--- Information given Enclosed Below ---
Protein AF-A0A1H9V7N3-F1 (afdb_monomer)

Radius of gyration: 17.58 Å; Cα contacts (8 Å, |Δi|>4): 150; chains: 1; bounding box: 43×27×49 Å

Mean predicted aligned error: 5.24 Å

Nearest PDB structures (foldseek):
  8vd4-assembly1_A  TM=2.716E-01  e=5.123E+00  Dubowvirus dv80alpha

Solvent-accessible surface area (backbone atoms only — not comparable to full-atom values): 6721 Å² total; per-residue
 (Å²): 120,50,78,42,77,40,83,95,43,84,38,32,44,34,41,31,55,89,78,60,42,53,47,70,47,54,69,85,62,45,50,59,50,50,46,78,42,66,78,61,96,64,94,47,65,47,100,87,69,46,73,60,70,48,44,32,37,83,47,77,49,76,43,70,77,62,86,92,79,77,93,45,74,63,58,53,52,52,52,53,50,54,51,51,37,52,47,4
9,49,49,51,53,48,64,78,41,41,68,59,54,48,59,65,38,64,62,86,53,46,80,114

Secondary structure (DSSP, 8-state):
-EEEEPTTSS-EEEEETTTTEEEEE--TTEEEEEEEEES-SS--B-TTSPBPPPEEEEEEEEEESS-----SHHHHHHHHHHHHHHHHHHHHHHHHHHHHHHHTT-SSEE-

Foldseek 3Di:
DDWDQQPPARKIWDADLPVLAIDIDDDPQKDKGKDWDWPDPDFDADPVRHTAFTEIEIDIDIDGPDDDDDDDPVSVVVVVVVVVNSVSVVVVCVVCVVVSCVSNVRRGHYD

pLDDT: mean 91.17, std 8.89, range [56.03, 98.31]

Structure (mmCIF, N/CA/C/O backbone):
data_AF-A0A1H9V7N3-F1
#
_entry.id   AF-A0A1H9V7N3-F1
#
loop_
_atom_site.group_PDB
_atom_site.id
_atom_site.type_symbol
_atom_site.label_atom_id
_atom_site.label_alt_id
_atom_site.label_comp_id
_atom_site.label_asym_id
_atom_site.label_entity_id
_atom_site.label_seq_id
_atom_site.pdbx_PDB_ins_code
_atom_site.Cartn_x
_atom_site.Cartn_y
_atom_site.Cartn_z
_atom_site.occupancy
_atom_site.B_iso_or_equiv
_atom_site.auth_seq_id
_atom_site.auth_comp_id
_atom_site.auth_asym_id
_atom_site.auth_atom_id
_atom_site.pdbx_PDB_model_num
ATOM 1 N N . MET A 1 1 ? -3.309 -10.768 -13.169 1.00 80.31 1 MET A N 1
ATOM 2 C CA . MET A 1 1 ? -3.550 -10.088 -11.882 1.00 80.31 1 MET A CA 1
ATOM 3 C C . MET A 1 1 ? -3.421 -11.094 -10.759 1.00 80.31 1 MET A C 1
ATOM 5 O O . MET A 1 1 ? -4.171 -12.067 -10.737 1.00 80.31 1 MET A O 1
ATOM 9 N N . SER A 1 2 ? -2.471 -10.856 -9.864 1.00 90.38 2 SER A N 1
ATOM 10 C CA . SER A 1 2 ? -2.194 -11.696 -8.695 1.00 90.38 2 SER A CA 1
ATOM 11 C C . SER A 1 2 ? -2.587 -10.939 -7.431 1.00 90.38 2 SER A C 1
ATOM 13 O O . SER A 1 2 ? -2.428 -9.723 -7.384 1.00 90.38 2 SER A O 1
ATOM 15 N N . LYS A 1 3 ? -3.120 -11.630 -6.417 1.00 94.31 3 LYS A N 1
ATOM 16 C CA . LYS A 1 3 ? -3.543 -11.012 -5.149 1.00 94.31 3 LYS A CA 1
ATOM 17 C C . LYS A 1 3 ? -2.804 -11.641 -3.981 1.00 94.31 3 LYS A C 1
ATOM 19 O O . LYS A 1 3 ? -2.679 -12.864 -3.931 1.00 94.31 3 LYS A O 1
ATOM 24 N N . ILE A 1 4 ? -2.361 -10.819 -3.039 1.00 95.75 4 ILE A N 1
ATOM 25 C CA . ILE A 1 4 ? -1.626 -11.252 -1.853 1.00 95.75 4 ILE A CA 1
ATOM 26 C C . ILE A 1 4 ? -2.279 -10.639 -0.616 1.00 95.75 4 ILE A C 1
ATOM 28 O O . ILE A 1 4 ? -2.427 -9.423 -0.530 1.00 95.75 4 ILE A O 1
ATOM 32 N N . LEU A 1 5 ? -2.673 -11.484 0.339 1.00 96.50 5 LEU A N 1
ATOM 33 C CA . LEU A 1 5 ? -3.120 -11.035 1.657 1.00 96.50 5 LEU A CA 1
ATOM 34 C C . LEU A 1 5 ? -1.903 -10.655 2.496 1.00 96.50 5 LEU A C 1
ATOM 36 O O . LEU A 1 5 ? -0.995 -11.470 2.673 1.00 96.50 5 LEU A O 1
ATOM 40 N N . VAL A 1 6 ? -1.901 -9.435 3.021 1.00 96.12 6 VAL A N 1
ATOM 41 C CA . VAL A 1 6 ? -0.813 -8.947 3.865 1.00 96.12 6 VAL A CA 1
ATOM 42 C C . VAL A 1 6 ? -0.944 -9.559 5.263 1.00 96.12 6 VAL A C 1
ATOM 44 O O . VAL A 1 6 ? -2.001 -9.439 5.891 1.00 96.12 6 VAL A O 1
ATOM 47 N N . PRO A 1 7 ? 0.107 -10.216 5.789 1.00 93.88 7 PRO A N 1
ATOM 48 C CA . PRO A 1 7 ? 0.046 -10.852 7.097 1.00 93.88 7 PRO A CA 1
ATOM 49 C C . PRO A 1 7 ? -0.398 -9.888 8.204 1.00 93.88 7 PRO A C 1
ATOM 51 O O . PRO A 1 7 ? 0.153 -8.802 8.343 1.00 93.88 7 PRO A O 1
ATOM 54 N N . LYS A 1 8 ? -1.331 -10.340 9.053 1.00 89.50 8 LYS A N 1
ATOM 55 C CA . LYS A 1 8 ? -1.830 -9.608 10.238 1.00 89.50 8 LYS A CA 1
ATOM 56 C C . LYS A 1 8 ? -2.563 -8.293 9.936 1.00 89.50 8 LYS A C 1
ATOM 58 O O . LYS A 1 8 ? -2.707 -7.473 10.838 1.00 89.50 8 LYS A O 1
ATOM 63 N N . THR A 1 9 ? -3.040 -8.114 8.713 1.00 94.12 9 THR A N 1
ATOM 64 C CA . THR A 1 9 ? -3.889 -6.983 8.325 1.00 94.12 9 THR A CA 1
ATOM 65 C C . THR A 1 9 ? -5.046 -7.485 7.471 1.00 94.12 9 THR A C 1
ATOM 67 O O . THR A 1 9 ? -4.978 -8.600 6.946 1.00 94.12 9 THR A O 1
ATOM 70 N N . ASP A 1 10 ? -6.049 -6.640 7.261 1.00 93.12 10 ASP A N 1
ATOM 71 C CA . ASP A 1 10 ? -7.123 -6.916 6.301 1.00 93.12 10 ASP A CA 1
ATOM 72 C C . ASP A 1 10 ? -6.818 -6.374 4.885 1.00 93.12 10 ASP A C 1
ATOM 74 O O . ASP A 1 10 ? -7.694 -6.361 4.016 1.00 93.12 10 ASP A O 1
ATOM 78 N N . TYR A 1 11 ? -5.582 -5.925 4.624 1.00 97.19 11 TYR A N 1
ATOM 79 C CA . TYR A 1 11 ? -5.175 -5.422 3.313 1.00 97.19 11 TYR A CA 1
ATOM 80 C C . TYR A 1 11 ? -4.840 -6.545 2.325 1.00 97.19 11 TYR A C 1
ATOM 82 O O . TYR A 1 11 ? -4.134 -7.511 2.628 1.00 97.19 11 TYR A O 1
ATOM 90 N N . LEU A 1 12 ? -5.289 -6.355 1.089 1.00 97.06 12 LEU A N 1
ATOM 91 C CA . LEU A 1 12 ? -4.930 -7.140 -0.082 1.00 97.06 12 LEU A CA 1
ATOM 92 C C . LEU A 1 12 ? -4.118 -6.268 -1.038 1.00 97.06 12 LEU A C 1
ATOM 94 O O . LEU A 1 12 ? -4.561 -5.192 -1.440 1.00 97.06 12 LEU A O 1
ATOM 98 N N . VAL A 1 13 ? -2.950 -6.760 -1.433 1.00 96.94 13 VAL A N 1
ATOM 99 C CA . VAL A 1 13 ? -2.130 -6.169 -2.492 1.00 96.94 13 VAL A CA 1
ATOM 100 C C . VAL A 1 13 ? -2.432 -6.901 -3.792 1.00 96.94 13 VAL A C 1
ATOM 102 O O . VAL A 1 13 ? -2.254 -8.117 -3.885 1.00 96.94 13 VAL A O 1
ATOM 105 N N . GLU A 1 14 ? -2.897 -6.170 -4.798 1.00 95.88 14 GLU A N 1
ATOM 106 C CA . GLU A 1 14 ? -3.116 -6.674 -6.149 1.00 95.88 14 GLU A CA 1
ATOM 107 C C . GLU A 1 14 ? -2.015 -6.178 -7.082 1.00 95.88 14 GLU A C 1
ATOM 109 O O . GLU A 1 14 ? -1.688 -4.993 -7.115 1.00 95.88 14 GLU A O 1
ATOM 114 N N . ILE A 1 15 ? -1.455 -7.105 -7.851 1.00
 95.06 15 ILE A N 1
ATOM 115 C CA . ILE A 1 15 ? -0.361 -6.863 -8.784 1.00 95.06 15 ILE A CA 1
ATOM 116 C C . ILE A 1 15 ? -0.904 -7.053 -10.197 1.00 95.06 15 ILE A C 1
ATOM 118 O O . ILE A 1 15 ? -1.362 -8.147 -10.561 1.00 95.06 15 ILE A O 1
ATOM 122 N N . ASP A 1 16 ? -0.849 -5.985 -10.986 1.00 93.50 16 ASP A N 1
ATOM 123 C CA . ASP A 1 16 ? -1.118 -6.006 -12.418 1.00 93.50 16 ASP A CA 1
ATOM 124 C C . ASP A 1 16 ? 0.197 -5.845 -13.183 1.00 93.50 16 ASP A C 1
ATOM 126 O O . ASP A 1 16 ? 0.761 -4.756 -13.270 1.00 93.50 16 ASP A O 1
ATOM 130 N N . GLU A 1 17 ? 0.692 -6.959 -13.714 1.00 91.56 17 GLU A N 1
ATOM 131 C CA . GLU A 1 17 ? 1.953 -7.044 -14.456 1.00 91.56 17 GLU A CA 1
--- End of Enclosed Information given ---
--- Information given Enclosed Below ---
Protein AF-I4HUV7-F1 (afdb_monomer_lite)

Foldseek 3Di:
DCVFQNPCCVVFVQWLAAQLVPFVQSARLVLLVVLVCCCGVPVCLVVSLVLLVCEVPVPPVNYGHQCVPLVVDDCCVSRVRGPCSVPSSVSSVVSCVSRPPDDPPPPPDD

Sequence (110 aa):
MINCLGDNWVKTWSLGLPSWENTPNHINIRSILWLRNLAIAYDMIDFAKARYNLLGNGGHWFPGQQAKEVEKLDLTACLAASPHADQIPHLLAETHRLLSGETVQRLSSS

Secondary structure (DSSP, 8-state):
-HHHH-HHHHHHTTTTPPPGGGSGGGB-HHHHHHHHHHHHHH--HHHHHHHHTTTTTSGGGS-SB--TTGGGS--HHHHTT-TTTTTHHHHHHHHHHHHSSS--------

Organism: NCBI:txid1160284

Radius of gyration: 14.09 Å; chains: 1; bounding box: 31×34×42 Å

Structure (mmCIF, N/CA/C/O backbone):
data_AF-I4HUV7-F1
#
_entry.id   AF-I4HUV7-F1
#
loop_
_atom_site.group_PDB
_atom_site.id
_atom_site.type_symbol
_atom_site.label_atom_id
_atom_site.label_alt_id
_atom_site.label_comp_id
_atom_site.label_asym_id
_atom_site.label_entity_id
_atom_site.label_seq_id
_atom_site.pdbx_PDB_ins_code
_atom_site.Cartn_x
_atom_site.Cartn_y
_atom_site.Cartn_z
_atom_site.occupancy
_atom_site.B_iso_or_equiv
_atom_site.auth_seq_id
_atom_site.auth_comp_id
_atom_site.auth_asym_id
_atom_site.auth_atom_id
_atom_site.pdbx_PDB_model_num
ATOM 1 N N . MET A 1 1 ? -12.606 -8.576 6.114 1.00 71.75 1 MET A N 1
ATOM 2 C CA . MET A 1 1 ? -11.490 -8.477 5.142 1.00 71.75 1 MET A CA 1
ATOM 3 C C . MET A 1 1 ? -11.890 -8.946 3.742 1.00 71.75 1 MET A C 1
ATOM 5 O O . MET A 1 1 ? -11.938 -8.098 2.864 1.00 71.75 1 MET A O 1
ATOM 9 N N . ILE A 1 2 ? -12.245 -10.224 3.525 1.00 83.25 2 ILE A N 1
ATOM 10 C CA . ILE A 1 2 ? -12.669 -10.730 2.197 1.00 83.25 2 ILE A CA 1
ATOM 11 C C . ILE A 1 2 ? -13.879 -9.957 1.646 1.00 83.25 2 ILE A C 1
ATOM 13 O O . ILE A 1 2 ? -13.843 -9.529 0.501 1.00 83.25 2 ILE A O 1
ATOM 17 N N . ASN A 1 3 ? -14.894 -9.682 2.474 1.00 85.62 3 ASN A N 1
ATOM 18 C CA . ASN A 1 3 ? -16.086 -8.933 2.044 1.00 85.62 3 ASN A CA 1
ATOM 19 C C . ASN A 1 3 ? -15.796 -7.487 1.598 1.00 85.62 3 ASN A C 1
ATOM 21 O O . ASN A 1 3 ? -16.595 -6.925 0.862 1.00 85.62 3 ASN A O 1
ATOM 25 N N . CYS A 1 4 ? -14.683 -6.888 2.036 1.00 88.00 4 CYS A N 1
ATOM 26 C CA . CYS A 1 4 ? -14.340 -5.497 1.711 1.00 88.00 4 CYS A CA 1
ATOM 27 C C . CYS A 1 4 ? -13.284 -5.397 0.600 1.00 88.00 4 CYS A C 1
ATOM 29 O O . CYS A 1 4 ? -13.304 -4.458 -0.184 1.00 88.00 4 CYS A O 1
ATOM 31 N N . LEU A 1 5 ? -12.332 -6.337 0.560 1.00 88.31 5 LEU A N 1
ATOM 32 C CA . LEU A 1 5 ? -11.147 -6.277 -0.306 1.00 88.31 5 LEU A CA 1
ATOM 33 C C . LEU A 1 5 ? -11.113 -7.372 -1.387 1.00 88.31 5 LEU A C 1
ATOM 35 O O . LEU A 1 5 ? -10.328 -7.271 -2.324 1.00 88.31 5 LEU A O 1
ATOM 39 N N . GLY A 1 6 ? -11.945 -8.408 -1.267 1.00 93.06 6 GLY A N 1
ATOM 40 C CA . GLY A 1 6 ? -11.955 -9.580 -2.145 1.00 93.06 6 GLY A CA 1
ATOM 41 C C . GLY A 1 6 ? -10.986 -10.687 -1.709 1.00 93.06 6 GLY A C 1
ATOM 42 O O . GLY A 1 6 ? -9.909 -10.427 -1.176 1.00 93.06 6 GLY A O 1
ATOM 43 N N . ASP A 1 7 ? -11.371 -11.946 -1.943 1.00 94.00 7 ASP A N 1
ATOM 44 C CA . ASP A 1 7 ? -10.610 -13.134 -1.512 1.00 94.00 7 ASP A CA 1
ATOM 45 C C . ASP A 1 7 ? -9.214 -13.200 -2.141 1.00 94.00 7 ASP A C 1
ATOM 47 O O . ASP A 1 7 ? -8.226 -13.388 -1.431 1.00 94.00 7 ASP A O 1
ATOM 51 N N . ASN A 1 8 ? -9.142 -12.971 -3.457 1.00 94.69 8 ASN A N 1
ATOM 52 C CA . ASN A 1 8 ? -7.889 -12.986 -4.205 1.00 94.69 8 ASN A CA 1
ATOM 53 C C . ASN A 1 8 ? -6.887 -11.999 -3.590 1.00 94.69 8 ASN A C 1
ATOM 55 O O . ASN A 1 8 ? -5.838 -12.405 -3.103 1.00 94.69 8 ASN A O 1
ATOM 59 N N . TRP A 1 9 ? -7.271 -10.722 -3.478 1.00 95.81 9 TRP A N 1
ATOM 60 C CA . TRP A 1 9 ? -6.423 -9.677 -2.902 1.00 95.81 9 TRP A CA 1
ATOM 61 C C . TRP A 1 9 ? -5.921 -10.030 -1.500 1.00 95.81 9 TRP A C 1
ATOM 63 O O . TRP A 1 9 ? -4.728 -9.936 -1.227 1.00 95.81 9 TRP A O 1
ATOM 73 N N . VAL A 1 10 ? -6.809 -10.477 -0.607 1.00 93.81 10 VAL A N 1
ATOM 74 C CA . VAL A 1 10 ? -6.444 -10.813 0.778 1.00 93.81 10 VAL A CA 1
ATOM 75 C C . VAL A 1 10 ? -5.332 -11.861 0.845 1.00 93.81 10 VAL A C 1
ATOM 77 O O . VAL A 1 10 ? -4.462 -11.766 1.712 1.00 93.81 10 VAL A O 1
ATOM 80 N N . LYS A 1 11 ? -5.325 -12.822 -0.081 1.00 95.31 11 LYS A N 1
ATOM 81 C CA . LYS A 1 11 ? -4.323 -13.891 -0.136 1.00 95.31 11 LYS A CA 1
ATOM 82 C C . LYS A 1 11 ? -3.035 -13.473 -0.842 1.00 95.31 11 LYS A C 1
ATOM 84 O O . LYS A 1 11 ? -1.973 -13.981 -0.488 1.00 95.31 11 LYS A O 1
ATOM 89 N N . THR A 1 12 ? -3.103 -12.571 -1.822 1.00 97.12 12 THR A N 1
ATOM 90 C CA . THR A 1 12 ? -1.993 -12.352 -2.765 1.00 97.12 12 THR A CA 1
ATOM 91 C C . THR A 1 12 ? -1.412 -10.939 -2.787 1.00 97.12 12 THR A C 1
--- End of Enclosed Information given ---
From the entries above, write out only the lines starting at the line that holds "ATOM 5 O O . MET A 1 1 ? -11.938" and ending at the line that holds "ATOM 59 N N", keeping both and matching them exactly.

ATOM 5 O O . MET A 1 1 ? -11.938 -8.098 2.864 1.00 71.75 1 MET A O 1
ATOM 9 N N . ILE A 1 2 ? -12.245 -10.224 3.525 1.00 83.25 2 ILE A N 1
ATOM 10 C CA . ILE A 1 2 ? -12.669 -10.730 2.197 1.00 83.25 2 ILE A CA 1
ATOM 11 C C . ILE A 1 2 ? -13.879 -9.957 1.646 1.00 83.25 2 ILE A C 1
ATOM 13 O O . ILE A 1 2 ? -13.843 -9.529 0.501 1.00 83.25 2 ILE A O 1
ATOM 17 N N . ASN A 1 3 ? -14.894 -9.682 2.474 1.00 85.62 3 ASN A N 1
ATOM 18 C CA . ASN A 1 3 ? -16.086 -8.933 2.044 1.00 85.62 3 ASN A CA 1
ATOM 19 C C . ASN A 1 3 ? -15.796 -7.487 1.598 1.00 85.62 3 ASN A C 1
ATOM 21 O O . ASN A 1 3 ? -16.595 -6.925 0.862 1.00 85.62 3 ASN A O 1
ATOM 25 N N . CYS A 1 4 ? -14.683 -6.888 2.036 1.00 88.00 4 CYS A N 1
ATOM 26 C CA . CYS A 1 4 ? -14.340 -5.497 1.711 1.00 88.00 4 CYS A CA 1
ATOM 27 C C . CYS A 1 4 ? -13.284 -5.397 0.600 1.00 88.00 4 CYS A C 1
ATOM 29 O O . CYS A 1 4 ? -13.304 -4.458 -0.184 1.00 88.00 4 CYS A O 1
ATOM 31 N N . LEU A 1 5 ? -12.332 -6.337 0.560 1.00 88.31 5 LEU A N 1
ATOM 32 C CA . LEU A 1 5 ? -11.147 -6.277 -0.306 1.00 88.31 5 LEU A CA 1
ATOM 33 C C . LEU A 1 5 ? -11.113 -7.372 -1.387 1.00 88.31 5 LEU A C 1
ATOM 35 O O . LEU A 1 5 ? -10.328 -7.271 -2.324 1.00 88.31 5 LEU A O 1
ATOM 39 N N . GLY A 1 6 ? -11.945 -8.408 -1.267 1.00 93.06 6 GLY A N 1
ATOM 40 C CA . GLY A 1 6 ? -11.955 -9.580 -2.145 1.00 93.06 6 GLY A CA 1
ATOM 41 C C . GLY A 1 6 ? -10.986 -10.687 -1.709 1.00 93.06 6 GLY A C 1
ATOM 42 O O . GLY A 1 6 ? -9.909 -10.427 -1.176 1.00 93.06 6 GLY A O 1
ATOM 43 N N . ASP A 1 7 ? -11.371 -11.946 -1.943 1.00 94.00 7 ASP A N 1
ATOM 44 C CA . ASP A 1 7 ? -10.610 -13.134 -1.512 1.00 94.00 7 ASP A CA 1
ATOM 45 C C . ASP A 1 7 ? -9.214 -13.200 -2.141 1.00 94.00 7 ASP A C 1
ATOM 47 O O . ASP A 1 7 ? -8.226 -13.388 -1.431 1.00 94.00 7 ASP A O 1
ATOM 51 N N . ASN A 1 8 ? -9.142 -12.971 -3.457 1.00 94.69 8 ASN A N 1
ATOM 52 C CA . ASN A 1 8 ? -7.889 -12.986 -4.205 1.00 94.69 8 ASN A CA 1
ATOM 53 C C . ASN A 1 8 ? -6.887 -11.999 -3.590 1.00 94.69 8 ASN A C 1
ATOM 55 O O . ASN A 1 8 ? -5.838 -12.405 -3.103 1.00 94.69 8 ASN A O 1
ATOM 59 N N . TRP A 1 9 ? -7.271 -10.722 -3.478 1.00 95.81 9 TRP A N 1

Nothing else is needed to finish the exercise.